About this exercise:
Among the entries that follow, the required portion opens with the line containing "ATOM 206 C CA" and closes with the line containing "ATOM 233 C CA". Give that portion again exactly, and nothing else.

Material provided:
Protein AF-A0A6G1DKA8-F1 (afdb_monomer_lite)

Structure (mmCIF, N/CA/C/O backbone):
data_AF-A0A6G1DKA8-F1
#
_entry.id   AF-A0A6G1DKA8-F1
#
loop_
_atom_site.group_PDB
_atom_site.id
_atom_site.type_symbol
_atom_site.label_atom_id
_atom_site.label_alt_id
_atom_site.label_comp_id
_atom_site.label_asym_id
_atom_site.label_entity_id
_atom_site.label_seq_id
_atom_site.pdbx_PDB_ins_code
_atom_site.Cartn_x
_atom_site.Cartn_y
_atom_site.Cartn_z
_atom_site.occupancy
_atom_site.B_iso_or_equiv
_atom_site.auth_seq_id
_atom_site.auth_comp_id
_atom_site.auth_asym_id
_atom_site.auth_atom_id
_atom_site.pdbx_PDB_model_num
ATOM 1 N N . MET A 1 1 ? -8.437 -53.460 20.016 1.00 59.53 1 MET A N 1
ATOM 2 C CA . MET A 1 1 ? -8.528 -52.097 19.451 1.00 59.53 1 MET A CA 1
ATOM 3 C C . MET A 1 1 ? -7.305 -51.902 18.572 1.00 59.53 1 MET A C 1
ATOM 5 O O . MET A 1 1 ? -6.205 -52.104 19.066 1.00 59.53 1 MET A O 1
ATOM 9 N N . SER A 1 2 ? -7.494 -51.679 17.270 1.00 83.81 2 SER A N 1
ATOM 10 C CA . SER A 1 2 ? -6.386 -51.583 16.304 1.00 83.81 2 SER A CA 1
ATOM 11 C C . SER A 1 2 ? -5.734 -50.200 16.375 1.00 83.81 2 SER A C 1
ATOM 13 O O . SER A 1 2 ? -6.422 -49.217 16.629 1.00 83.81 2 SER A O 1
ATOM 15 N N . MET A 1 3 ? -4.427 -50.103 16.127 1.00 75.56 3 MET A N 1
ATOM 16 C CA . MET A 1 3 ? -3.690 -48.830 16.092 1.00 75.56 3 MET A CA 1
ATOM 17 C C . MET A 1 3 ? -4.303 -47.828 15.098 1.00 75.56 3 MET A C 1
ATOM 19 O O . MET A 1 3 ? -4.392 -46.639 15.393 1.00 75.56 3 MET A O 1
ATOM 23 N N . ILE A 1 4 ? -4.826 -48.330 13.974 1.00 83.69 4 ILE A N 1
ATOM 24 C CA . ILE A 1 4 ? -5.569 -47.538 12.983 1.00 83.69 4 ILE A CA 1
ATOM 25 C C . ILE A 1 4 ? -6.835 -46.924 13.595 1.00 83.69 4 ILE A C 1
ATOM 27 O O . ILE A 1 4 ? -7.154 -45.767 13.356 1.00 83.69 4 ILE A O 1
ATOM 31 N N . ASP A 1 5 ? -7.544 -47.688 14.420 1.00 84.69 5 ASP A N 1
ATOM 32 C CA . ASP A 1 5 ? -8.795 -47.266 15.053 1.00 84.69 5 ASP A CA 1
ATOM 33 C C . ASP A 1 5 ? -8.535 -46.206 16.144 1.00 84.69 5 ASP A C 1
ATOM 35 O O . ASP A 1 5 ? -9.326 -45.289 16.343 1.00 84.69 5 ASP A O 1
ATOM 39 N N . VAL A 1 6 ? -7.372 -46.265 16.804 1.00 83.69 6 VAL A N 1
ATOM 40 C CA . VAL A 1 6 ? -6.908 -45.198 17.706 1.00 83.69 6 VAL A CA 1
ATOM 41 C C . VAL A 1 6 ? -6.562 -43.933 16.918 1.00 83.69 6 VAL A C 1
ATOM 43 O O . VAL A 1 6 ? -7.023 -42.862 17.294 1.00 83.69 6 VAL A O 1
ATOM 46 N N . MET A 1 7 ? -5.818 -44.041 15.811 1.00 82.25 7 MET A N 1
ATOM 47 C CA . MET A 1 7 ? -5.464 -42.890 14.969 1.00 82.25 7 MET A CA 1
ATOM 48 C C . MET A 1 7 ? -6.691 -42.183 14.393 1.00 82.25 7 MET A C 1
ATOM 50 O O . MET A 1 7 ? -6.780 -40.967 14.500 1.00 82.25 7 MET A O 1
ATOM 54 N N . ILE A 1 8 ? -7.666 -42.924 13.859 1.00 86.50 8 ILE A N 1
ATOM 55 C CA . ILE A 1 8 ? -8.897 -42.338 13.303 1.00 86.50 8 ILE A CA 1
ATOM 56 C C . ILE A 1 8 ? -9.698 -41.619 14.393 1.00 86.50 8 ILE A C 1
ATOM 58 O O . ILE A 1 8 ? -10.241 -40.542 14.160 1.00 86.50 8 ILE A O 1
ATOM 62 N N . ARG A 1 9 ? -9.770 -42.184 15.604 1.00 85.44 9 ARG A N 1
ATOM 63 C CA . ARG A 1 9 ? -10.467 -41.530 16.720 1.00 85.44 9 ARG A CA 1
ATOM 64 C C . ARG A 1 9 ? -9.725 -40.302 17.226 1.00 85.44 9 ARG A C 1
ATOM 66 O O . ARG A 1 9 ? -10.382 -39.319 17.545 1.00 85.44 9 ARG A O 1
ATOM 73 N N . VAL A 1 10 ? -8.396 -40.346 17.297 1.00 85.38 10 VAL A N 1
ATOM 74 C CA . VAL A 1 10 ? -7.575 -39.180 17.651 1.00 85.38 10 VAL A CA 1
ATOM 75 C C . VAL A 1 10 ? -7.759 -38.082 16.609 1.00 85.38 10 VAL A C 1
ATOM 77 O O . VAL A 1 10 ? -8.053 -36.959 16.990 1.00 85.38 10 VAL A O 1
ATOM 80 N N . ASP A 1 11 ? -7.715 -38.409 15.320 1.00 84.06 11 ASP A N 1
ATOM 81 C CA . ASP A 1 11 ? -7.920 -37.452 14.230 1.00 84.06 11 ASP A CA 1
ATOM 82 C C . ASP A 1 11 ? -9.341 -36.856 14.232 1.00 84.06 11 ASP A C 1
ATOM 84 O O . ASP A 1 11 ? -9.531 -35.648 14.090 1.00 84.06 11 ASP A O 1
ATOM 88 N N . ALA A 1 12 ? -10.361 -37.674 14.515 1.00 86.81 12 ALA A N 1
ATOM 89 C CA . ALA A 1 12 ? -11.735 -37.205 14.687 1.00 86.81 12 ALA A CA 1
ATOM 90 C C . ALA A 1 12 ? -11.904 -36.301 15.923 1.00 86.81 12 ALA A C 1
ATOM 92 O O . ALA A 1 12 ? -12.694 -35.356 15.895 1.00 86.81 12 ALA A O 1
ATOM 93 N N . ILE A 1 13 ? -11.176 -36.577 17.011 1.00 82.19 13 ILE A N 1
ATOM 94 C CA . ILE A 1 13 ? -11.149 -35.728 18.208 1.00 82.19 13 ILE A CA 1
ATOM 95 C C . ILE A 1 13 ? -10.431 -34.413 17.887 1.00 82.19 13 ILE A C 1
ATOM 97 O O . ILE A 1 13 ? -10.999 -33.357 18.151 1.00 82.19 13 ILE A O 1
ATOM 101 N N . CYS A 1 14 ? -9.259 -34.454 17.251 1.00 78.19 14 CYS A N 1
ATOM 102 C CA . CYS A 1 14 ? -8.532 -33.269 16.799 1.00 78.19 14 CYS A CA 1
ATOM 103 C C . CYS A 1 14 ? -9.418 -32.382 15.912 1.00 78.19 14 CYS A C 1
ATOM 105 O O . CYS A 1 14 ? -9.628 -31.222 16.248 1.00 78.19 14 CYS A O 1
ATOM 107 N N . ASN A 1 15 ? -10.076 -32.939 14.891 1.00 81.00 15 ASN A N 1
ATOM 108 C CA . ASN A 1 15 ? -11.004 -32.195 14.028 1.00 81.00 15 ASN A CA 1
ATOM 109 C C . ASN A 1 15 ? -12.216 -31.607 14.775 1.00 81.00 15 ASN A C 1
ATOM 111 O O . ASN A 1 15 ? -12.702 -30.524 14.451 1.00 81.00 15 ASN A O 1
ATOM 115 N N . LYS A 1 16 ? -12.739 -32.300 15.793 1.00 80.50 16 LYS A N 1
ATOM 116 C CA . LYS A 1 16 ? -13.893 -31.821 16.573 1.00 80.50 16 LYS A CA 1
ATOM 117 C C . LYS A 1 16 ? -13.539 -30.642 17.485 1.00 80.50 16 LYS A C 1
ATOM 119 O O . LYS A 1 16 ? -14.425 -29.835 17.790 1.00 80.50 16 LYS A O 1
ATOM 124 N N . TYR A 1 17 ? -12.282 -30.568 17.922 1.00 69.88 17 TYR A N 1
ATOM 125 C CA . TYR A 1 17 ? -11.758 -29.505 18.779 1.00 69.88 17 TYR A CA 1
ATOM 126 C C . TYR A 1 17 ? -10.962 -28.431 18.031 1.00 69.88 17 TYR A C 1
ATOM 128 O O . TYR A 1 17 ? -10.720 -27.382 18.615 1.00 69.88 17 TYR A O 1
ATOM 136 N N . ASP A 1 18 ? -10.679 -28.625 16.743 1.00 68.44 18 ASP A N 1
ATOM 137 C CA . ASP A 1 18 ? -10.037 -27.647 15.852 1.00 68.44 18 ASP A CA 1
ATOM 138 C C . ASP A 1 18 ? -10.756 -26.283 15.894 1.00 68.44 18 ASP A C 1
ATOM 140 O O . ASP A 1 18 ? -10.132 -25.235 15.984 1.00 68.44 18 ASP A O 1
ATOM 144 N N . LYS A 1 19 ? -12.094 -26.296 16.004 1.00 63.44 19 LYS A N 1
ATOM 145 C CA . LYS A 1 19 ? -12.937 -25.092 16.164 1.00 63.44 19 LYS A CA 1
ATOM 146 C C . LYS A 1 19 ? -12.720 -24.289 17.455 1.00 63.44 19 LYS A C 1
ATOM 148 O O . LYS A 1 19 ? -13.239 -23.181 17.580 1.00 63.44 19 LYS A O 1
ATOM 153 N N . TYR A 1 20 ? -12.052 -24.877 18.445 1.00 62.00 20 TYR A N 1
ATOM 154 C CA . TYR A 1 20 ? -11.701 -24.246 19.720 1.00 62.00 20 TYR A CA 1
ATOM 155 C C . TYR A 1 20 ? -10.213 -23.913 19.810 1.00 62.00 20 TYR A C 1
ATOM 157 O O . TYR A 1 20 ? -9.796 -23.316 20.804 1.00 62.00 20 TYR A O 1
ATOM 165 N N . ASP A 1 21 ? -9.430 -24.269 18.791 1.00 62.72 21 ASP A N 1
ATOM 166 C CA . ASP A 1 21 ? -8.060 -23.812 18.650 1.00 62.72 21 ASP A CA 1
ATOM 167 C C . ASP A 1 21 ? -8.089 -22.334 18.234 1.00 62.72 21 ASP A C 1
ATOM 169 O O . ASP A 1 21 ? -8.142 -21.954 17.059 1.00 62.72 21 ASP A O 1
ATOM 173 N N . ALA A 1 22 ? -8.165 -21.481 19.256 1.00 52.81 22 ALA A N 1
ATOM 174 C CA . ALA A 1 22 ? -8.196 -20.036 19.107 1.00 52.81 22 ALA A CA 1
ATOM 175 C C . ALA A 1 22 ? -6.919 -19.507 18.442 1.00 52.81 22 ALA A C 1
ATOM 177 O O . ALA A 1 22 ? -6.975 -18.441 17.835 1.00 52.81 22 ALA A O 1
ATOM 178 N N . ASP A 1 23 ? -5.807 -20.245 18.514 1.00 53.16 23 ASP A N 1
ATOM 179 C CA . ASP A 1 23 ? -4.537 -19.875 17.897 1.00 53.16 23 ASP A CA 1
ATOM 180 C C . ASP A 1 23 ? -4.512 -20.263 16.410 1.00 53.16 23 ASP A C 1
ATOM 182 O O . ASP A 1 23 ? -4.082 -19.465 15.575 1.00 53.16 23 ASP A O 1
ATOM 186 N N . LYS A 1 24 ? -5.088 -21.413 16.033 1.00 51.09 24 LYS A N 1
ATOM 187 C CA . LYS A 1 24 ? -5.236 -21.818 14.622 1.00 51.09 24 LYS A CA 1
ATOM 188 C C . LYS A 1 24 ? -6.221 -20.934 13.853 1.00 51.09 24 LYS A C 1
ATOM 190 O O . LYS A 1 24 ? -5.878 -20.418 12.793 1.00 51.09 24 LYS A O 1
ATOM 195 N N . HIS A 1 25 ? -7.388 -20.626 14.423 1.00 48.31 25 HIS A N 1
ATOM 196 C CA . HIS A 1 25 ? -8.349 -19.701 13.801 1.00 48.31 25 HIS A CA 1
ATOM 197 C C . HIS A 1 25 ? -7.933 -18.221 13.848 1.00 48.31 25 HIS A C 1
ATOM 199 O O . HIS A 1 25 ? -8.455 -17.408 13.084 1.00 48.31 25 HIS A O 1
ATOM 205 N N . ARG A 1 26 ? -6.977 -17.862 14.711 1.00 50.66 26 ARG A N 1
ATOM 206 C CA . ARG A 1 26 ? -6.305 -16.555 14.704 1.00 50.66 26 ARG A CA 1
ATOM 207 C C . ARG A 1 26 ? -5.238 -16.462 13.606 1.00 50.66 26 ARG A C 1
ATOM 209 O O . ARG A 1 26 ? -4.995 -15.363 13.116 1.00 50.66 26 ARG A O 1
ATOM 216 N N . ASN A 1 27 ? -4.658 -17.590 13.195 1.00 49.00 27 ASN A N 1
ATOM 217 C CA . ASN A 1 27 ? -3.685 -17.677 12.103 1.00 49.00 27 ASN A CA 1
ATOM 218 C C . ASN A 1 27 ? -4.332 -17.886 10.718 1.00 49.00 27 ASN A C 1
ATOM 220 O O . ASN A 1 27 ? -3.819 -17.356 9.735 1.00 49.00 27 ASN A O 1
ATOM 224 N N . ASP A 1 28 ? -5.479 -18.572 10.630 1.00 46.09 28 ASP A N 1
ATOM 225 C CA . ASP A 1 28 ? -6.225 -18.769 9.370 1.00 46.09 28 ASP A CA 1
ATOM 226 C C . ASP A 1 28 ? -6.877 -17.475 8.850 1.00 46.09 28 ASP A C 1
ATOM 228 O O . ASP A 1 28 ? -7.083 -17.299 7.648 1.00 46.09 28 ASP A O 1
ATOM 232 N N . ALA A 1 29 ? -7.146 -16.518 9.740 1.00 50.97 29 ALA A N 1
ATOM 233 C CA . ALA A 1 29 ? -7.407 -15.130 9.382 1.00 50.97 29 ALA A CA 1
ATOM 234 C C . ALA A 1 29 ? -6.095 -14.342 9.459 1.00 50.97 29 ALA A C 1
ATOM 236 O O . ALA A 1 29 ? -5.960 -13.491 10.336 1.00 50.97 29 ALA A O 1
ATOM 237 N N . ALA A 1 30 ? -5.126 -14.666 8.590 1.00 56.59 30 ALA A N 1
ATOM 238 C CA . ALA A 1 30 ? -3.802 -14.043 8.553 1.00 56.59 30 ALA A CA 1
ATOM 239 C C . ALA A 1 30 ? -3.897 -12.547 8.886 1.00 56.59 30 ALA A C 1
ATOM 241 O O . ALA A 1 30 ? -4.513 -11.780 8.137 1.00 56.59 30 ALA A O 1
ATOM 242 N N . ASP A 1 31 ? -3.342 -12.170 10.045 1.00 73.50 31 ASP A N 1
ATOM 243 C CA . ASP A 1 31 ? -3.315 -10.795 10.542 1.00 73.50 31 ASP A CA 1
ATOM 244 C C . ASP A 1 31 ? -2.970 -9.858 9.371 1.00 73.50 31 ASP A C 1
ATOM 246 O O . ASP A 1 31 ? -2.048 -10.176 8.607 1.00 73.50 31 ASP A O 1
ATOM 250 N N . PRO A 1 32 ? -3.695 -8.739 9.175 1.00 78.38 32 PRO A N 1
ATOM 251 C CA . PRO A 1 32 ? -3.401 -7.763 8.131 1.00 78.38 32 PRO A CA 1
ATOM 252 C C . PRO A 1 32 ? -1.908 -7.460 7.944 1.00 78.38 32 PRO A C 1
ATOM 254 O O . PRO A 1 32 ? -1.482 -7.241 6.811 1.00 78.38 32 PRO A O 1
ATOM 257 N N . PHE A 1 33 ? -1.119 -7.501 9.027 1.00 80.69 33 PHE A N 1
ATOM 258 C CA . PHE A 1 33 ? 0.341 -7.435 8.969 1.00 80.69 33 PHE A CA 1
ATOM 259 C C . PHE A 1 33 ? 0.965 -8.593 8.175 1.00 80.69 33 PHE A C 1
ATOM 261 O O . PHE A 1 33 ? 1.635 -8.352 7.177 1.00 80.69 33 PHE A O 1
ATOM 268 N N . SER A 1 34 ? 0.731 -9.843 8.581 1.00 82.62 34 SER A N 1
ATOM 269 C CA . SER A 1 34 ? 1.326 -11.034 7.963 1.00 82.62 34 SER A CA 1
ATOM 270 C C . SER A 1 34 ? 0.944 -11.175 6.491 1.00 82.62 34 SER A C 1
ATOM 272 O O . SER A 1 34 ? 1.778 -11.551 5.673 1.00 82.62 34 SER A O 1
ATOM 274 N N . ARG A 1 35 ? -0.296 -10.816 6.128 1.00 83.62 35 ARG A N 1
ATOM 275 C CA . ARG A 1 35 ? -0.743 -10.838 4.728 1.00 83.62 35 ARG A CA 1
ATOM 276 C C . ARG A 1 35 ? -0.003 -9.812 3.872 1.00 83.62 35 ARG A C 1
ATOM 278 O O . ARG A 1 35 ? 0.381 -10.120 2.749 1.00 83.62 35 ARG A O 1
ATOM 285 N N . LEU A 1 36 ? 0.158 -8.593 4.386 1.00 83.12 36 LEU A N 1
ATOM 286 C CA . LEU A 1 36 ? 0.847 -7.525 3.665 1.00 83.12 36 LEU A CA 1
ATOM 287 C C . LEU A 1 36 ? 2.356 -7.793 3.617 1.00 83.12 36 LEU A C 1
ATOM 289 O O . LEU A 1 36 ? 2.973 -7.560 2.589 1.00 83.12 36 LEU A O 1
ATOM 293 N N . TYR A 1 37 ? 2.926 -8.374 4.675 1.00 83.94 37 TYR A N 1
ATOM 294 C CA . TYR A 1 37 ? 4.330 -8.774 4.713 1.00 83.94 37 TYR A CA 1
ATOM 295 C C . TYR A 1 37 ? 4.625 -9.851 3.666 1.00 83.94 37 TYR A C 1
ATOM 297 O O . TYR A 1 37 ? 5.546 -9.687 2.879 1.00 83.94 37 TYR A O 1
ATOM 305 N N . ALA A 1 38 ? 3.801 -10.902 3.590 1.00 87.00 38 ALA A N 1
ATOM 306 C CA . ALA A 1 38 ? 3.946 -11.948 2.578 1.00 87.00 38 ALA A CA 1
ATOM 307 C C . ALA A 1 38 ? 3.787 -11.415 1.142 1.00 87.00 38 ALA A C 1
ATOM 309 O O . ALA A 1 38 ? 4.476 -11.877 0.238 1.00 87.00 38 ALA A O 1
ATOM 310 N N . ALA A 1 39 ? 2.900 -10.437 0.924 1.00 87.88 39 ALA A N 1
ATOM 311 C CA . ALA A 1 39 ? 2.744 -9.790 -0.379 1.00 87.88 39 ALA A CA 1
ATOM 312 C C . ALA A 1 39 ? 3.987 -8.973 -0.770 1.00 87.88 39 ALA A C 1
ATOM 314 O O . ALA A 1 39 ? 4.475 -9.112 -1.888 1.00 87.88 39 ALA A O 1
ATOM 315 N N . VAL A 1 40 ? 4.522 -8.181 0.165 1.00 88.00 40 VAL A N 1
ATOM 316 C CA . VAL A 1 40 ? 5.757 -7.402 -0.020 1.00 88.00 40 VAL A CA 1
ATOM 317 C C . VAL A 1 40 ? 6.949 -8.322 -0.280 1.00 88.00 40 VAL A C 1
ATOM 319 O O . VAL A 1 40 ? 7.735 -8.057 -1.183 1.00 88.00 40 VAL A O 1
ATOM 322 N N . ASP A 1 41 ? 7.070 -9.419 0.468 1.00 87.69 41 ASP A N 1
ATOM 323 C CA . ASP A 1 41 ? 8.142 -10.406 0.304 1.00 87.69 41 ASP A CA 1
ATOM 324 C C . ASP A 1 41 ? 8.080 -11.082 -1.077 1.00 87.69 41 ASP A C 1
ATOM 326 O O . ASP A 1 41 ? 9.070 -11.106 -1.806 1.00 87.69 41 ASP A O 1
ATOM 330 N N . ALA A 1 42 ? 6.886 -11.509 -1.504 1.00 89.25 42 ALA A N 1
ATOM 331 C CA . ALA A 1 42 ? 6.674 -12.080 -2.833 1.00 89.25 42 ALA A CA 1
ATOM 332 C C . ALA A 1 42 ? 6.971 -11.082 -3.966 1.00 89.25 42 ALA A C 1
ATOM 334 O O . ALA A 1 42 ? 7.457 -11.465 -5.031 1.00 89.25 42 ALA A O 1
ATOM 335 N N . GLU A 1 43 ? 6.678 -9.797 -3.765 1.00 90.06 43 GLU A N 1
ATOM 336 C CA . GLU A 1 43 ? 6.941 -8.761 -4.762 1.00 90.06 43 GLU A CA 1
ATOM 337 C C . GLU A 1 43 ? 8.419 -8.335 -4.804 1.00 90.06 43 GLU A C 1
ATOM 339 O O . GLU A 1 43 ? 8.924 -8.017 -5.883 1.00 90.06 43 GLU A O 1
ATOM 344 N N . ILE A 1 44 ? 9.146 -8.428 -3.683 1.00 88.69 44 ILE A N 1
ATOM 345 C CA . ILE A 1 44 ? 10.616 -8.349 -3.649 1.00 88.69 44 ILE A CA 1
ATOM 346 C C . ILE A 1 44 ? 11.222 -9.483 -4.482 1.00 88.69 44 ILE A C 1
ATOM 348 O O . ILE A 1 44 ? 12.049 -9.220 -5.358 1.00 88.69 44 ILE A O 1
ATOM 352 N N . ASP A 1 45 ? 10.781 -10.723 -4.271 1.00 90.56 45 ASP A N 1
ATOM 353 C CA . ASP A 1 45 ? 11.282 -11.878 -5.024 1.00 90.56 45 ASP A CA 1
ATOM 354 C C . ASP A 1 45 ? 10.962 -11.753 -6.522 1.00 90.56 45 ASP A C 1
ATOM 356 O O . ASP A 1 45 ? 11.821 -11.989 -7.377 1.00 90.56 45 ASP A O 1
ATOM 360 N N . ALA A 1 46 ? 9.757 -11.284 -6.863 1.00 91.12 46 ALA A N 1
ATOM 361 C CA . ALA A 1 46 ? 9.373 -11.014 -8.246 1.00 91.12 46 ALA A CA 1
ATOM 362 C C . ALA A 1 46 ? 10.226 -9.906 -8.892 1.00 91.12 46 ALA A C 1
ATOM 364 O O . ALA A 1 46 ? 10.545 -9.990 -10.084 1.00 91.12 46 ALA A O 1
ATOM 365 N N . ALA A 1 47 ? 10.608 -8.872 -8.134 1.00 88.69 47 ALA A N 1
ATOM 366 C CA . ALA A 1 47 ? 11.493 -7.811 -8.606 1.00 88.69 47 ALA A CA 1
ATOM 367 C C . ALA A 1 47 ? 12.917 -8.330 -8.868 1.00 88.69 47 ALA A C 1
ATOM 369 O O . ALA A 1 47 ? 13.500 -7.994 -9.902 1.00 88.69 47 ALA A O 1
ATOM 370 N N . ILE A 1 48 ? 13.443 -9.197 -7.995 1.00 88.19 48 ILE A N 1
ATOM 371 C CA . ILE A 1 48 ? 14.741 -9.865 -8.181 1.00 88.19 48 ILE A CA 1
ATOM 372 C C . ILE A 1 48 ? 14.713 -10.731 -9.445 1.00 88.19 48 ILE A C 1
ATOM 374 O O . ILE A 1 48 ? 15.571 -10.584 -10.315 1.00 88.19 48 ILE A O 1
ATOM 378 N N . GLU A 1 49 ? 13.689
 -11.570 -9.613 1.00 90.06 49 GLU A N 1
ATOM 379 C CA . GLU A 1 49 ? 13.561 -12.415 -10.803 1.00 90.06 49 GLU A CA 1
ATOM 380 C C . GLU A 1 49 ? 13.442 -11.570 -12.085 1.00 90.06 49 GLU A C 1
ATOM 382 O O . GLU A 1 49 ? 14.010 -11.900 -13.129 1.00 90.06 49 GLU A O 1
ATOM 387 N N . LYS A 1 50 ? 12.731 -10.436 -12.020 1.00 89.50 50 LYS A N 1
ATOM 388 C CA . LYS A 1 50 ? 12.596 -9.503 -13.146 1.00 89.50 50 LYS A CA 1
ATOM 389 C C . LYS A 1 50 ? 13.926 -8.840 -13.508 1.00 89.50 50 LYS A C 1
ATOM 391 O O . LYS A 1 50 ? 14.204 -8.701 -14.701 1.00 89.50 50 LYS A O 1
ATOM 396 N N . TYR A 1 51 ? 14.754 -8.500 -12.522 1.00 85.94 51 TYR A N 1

The completed task:
ATOM 206 C CA . ARG A 1 26 ? -6.305 -16.555 14.704 1.00 50.66 26 ARG A CA 1
ATOM 207 C C . ARG A 1 26 ? -5.238 -16.462 13.606 1.00 50.66 26 ARG A C 1
ATOM 209 O O . ARG A 1 26 ? -4.995 -15.363 13.116 1.00 50.66 26 ARG A O 1
ATOM 216 N N . ASN A 1 27 ? -4.658 -17.590 13.195 1.00 49.00 27 ASN A N 1
ATOM 217 C CA . ASN A 1 27 ? -3.685 -17.677 12.103 1.00 49.00 27 ASN A CA 1
ATOM 218 C C . ASN A 1 27 ? -4.332 -17.886 10.718 1.00 49.00 27 ASN A C 1
ATOM 220 O O . ASN A 1 27 ? -3.819 -17.356 9.735 1.00 49.00 27 ASN A O 1
ATOM 224 N N . ASP A 1 28 ? -5.479 -18.572 10.630 1.00 46.09 28 ASP A N 1
ATOM 225 C CA . ASP A 1 28 ? -6.225 -18.769 9.370 1.00 46.09 28 ASP A CA 1
ATOM 226 C C . ASP A 1 28 ? -6.877 -17.475 8.850 1.00 46.09 28 ASP A C 1
ATOM 228 O O . ASP A 1 28 ? -7.083 -17.299 7.648 1.00 46.09 28 ASP A O 1
ATOM 232 N N . ALA A 1 29 ? -7.146 -16.518 9.740 1.00 50.97 29 ALA A N 1
ATOM 233 C CA . ALA A 1 29 ? -7.407 -15.130 9.382 1.00 50.97 29 ALA A CA 1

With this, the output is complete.